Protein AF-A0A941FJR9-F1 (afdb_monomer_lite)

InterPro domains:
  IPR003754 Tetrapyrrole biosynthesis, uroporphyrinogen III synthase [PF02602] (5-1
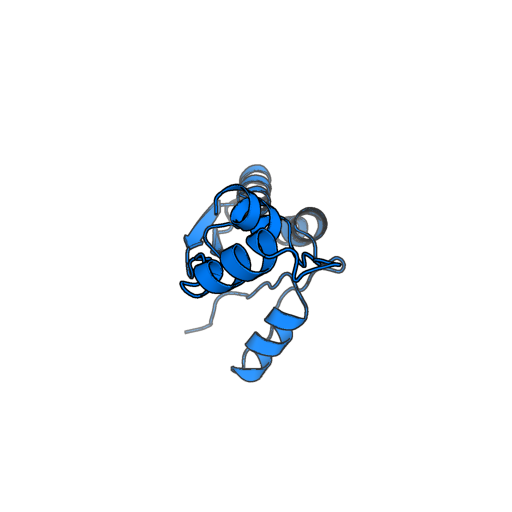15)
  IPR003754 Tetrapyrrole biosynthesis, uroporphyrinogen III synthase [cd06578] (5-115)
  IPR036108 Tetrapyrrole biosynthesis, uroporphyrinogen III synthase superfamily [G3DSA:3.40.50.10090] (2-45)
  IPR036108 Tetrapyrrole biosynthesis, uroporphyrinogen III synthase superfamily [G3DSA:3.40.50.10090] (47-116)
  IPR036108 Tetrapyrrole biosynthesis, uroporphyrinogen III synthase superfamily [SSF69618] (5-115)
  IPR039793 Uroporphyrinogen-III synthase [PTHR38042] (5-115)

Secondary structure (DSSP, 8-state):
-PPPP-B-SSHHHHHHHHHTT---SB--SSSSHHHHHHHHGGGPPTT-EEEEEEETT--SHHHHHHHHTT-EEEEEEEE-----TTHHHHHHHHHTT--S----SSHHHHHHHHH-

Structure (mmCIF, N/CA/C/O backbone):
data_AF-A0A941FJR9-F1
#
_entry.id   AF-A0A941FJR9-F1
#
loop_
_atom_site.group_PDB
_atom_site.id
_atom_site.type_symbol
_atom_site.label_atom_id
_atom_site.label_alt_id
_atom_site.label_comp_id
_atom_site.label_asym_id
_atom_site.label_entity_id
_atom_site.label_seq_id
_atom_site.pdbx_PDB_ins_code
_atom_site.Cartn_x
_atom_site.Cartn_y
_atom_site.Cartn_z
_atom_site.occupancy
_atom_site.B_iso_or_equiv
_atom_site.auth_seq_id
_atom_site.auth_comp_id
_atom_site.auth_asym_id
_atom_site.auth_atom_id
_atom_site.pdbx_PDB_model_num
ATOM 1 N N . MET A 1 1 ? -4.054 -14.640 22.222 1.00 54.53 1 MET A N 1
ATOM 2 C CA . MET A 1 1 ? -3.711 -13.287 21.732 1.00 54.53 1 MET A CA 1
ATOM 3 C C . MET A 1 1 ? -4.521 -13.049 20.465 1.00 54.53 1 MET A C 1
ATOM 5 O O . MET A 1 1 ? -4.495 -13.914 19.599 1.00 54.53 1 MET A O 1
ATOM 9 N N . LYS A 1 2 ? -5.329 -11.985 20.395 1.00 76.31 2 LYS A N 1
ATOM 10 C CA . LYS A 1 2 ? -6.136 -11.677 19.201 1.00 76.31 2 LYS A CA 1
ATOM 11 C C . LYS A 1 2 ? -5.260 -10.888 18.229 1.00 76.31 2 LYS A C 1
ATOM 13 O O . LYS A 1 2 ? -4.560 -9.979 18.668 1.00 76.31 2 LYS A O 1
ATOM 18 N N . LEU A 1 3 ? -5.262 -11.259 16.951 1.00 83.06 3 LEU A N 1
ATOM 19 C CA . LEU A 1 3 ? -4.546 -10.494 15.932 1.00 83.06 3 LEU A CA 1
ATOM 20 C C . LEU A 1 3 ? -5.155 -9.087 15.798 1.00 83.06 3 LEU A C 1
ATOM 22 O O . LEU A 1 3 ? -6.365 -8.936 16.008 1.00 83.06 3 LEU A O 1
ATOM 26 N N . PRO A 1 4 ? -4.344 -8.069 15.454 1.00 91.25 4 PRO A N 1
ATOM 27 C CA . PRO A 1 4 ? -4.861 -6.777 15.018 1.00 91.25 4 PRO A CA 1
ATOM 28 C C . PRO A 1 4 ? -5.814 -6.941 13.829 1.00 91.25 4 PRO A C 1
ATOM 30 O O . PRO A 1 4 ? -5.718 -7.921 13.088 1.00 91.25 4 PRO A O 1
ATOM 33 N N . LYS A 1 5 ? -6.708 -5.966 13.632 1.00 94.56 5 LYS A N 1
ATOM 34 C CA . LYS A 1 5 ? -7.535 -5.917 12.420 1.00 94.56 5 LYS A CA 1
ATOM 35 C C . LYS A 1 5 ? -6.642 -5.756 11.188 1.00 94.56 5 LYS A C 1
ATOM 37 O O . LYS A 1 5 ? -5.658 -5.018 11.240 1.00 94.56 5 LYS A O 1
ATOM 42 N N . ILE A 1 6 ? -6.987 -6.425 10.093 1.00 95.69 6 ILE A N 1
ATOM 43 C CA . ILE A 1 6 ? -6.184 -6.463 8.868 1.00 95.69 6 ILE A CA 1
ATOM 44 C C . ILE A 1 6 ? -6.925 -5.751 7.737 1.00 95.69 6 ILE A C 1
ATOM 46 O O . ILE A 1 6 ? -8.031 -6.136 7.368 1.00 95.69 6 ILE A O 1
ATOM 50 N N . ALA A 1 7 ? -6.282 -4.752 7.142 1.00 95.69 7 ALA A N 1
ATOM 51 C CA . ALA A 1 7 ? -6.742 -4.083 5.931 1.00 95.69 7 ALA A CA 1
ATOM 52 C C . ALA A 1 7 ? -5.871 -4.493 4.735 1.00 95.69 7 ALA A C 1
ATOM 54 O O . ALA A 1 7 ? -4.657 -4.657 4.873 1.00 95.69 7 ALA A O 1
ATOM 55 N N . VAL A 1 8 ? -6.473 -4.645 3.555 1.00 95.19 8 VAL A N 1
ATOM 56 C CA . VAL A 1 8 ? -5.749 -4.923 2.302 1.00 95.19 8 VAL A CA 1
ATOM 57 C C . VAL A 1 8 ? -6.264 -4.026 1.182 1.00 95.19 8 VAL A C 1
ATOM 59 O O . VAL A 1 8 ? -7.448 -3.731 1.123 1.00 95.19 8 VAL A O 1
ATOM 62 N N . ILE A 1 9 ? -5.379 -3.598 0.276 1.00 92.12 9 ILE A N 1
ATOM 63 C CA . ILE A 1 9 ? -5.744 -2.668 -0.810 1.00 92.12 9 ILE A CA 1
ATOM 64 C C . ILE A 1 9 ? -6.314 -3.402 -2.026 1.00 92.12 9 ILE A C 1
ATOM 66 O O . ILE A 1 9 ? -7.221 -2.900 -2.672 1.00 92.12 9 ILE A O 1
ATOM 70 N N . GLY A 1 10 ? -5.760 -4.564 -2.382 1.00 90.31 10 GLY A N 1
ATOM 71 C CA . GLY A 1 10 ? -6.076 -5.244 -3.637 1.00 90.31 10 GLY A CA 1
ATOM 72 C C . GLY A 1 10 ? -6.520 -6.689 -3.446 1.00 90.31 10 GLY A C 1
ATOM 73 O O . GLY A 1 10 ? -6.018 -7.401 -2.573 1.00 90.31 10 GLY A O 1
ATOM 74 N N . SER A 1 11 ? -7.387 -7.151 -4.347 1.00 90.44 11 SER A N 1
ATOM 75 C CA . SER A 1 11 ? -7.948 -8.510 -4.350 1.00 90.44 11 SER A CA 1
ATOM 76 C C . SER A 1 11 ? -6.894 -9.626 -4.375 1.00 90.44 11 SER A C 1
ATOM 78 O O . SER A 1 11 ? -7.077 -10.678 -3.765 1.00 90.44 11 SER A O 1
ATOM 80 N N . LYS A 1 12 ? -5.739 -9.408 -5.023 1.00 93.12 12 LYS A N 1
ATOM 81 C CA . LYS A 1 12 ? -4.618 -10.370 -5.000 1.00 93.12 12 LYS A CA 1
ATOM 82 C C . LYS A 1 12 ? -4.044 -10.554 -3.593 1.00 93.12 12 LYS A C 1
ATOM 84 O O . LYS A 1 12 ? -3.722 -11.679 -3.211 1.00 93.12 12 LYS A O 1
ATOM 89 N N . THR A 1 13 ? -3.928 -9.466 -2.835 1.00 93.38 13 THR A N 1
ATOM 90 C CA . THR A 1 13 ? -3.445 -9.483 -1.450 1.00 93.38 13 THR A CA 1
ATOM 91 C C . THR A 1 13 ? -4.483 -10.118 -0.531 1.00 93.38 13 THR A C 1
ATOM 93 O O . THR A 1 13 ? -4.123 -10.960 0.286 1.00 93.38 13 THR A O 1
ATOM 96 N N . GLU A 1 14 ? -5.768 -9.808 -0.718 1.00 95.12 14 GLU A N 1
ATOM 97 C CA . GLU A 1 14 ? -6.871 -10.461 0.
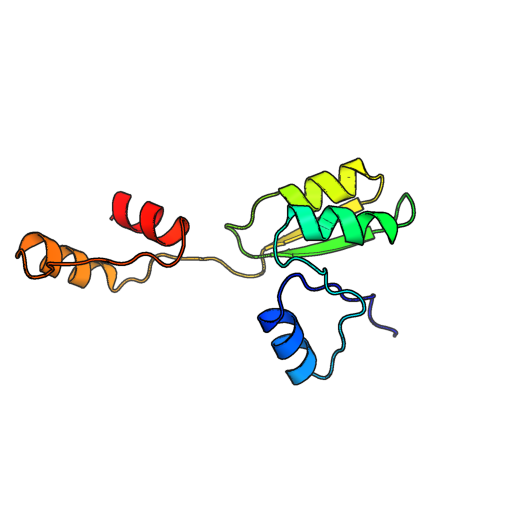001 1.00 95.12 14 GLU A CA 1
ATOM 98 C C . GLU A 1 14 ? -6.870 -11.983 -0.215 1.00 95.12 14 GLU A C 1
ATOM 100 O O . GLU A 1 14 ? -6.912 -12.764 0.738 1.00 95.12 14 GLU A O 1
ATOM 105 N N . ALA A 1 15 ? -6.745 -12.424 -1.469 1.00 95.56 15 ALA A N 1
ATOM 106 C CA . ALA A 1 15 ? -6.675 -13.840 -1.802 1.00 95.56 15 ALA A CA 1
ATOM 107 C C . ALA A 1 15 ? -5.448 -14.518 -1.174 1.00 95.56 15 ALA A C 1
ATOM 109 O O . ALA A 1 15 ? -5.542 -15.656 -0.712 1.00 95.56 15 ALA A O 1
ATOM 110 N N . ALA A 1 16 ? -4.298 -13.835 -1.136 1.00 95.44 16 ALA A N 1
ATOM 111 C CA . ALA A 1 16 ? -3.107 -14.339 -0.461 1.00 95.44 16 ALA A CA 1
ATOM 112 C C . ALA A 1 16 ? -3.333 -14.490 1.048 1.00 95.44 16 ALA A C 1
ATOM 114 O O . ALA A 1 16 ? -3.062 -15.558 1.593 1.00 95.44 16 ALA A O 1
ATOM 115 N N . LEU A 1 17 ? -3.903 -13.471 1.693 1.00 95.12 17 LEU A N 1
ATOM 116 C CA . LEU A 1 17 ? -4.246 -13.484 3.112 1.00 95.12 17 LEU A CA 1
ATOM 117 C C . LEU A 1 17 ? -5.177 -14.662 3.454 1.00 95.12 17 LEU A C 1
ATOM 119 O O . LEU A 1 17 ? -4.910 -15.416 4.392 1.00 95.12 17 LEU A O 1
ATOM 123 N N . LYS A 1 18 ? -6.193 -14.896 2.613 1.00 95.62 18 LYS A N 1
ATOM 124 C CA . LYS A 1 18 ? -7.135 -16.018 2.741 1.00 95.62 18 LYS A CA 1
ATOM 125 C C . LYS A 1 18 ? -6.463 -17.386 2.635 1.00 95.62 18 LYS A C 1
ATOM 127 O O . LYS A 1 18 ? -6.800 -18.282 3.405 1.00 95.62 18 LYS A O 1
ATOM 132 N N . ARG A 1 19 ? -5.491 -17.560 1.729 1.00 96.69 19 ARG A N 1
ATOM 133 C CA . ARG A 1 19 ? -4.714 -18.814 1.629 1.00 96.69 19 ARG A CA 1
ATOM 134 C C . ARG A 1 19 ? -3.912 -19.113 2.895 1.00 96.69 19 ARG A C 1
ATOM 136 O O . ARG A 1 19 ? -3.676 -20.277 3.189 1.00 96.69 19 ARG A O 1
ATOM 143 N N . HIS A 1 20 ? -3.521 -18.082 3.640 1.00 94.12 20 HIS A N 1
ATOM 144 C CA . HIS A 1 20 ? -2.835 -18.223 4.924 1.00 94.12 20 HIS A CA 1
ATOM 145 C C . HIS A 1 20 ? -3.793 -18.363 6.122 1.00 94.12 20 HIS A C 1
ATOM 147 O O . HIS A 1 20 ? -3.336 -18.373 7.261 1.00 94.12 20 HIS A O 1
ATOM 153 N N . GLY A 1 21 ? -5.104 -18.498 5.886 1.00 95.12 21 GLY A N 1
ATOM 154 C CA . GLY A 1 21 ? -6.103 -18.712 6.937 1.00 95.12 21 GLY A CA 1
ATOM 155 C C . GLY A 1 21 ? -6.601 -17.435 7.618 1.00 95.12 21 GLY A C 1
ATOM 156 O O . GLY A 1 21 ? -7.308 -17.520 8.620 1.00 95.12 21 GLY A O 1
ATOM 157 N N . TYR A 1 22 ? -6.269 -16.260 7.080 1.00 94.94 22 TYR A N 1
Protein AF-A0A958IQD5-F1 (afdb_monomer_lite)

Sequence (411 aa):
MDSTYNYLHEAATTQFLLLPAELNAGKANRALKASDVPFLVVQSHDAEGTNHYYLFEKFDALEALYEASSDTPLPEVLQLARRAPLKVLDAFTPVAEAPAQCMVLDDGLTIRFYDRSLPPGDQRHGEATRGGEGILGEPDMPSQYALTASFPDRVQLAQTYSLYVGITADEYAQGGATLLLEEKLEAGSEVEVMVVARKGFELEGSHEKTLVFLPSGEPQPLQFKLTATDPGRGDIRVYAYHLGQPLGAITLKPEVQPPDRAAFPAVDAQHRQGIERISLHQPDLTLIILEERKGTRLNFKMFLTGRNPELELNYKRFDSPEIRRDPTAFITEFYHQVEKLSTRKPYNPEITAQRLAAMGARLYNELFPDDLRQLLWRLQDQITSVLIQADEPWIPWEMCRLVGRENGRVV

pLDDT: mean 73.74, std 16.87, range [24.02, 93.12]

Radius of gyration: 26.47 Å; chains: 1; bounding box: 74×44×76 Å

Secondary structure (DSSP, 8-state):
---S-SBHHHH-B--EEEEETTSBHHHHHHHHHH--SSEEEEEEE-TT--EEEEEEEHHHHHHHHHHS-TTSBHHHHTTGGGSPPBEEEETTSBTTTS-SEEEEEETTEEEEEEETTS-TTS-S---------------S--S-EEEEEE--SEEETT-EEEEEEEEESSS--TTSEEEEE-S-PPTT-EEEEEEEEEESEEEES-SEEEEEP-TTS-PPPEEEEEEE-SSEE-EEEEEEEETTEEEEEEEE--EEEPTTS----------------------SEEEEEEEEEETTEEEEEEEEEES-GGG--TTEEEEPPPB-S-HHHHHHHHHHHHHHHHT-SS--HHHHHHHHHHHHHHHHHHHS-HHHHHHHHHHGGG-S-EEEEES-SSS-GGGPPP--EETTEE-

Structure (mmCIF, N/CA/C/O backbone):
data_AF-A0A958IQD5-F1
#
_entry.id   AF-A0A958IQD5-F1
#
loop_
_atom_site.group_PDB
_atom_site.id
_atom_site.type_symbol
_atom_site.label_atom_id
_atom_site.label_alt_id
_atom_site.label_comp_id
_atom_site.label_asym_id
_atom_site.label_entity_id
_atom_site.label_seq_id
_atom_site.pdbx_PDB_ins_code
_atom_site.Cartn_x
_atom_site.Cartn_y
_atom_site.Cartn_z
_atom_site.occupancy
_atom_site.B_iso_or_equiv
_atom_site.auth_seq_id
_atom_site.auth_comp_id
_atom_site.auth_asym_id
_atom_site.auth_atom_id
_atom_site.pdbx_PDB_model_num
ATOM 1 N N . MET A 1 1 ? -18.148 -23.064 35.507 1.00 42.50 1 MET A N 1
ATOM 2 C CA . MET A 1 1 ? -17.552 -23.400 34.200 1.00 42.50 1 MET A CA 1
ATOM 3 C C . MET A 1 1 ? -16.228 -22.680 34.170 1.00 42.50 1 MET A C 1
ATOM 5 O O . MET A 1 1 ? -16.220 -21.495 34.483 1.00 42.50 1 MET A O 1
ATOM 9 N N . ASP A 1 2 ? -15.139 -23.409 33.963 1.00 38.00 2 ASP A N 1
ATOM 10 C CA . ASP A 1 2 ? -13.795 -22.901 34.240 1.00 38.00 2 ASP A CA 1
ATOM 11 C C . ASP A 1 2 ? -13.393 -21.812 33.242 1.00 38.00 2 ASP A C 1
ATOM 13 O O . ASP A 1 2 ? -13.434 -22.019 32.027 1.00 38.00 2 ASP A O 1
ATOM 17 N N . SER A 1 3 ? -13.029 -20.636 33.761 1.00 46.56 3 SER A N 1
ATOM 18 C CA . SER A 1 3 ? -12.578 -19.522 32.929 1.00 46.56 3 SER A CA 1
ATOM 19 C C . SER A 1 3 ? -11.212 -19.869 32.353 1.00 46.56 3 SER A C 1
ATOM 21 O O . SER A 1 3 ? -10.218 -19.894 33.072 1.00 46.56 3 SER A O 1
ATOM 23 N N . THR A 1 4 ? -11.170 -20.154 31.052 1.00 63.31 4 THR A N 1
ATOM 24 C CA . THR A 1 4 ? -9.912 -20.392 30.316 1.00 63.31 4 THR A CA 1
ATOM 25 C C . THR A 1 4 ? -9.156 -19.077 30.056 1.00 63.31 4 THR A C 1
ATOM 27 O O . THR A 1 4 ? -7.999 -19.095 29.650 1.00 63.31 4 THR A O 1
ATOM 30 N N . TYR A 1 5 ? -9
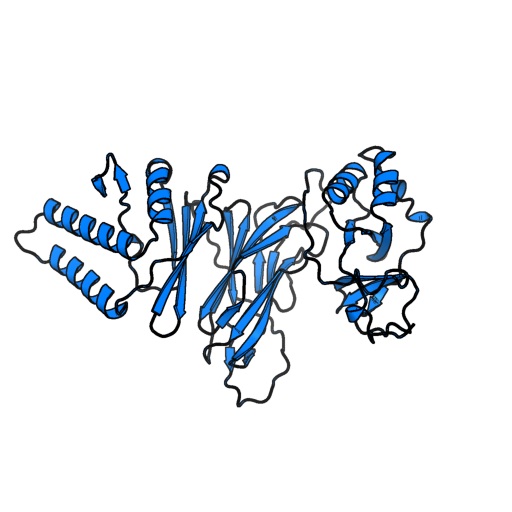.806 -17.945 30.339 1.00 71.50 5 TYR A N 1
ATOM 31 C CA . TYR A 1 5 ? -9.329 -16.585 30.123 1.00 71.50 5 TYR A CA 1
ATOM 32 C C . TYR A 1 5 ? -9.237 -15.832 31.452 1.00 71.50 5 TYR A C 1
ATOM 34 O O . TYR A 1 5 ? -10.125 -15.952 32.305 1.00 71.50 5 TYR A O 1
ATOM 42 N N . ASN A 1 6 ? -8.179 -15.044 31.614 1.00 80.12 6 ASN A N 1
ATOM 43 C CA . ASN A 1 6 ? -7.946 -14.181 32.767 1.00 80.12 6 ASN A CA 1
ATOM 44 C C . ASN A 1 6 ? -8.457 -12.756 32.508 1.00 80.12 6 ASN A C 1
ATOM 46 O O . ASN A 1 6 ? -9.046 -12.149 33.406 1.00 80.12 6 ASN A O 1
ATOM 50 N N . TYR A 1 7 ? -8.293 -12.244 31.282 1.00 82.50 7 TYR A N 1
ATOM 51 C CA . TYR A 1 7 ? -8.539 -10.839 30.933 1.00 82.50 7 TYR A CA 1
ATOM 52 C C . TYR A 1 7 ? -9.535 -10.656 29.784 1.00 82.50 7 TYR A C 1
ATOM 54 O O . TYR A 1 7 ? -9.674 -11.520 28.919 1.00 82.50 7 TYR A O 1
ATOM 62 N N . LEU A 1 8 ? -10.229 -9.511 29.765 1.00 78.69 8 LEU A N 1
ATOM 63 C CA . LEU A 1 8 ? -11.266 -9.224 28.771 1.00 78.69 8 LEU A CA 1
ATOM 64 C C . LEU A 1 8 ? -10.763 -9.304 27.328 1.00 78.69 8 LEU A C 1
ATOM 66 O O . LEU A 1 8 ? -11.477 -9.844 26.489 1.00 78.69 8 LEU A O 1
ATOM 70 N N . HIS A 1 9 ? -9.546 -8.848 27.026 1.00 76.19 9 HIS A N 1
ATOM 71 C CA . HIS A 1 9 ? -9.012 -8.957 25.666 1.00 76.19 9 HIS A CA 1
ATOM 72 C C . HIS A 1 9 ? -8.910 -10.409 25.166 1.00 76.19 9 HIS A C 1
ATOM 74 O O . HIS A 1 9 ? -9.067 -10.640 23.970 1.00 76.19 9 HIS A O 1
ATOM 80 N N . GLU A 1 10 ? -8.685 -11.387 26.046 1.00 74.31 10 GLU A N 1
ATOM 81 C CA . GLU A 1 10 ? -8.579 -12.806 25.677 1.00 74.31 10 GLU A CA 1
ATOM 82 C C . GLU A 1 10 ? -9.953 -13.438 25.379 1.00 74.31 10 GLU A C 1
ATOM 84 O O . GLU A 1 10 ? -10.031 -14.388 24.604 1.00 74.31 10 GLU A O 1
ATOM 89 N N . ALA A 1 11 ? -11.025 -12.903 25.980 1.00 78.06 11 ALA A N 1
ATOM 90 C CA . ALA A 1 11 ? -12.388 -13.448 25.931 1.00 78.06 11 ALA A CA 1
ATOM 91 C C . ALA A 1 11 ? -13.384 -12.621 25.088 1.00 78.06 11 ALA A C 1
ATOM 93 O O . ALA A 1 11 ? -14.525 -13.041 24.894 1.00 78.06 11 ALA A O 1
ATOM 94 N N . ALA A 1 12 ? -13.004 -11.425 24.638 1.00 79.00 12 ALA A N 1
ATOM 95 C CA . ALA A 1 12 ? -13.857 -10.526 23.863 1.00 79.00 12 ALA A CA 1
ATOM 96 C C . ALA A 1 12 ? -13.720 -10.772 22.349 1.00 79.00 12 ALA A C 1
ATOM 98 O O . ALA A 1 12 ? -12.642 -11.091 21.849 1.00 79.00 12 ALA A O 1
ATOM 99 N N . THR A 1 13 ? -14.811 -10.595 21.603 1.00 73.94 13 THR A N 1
•••
> [DESCRIPTION OF THE TASK]: Write out only the lines that run from the line containing "ATOM 46 O O . ILE" through the line containing "ATOM 55 N N", both included, exactly as they appear above.

> [ANSWER BOX]:
ATOM 46 O O . ILE A 1 6 ? -8.031 -6.136 7.368 1.00 95.69 6 ILE A O 1
ATOM 50 N N . ALA A 1 7 ? -6.282 -4.752 7.142 1.00 95.69 7 ALA A N 1
ATOM 51 C CA . ALA A 1 7 ? -6.742 -4.083 5.931 1.00 95.69 7 ALA A CA 1
ATOM 52 C C . ALA A 1 7 ? -5.871 -4.493 4.735 1.00 95.69 7 ALA A C 1
ATOM 54 O O . ALA A 1 7 ? -4.657 -4.657 4.873 1.00 95.69 7 ALA A O 1
ATOM 55 N N . VAL A 1 8 ? -6.473 -4.645 3.555 1.00 95.19 8 VAL A N 1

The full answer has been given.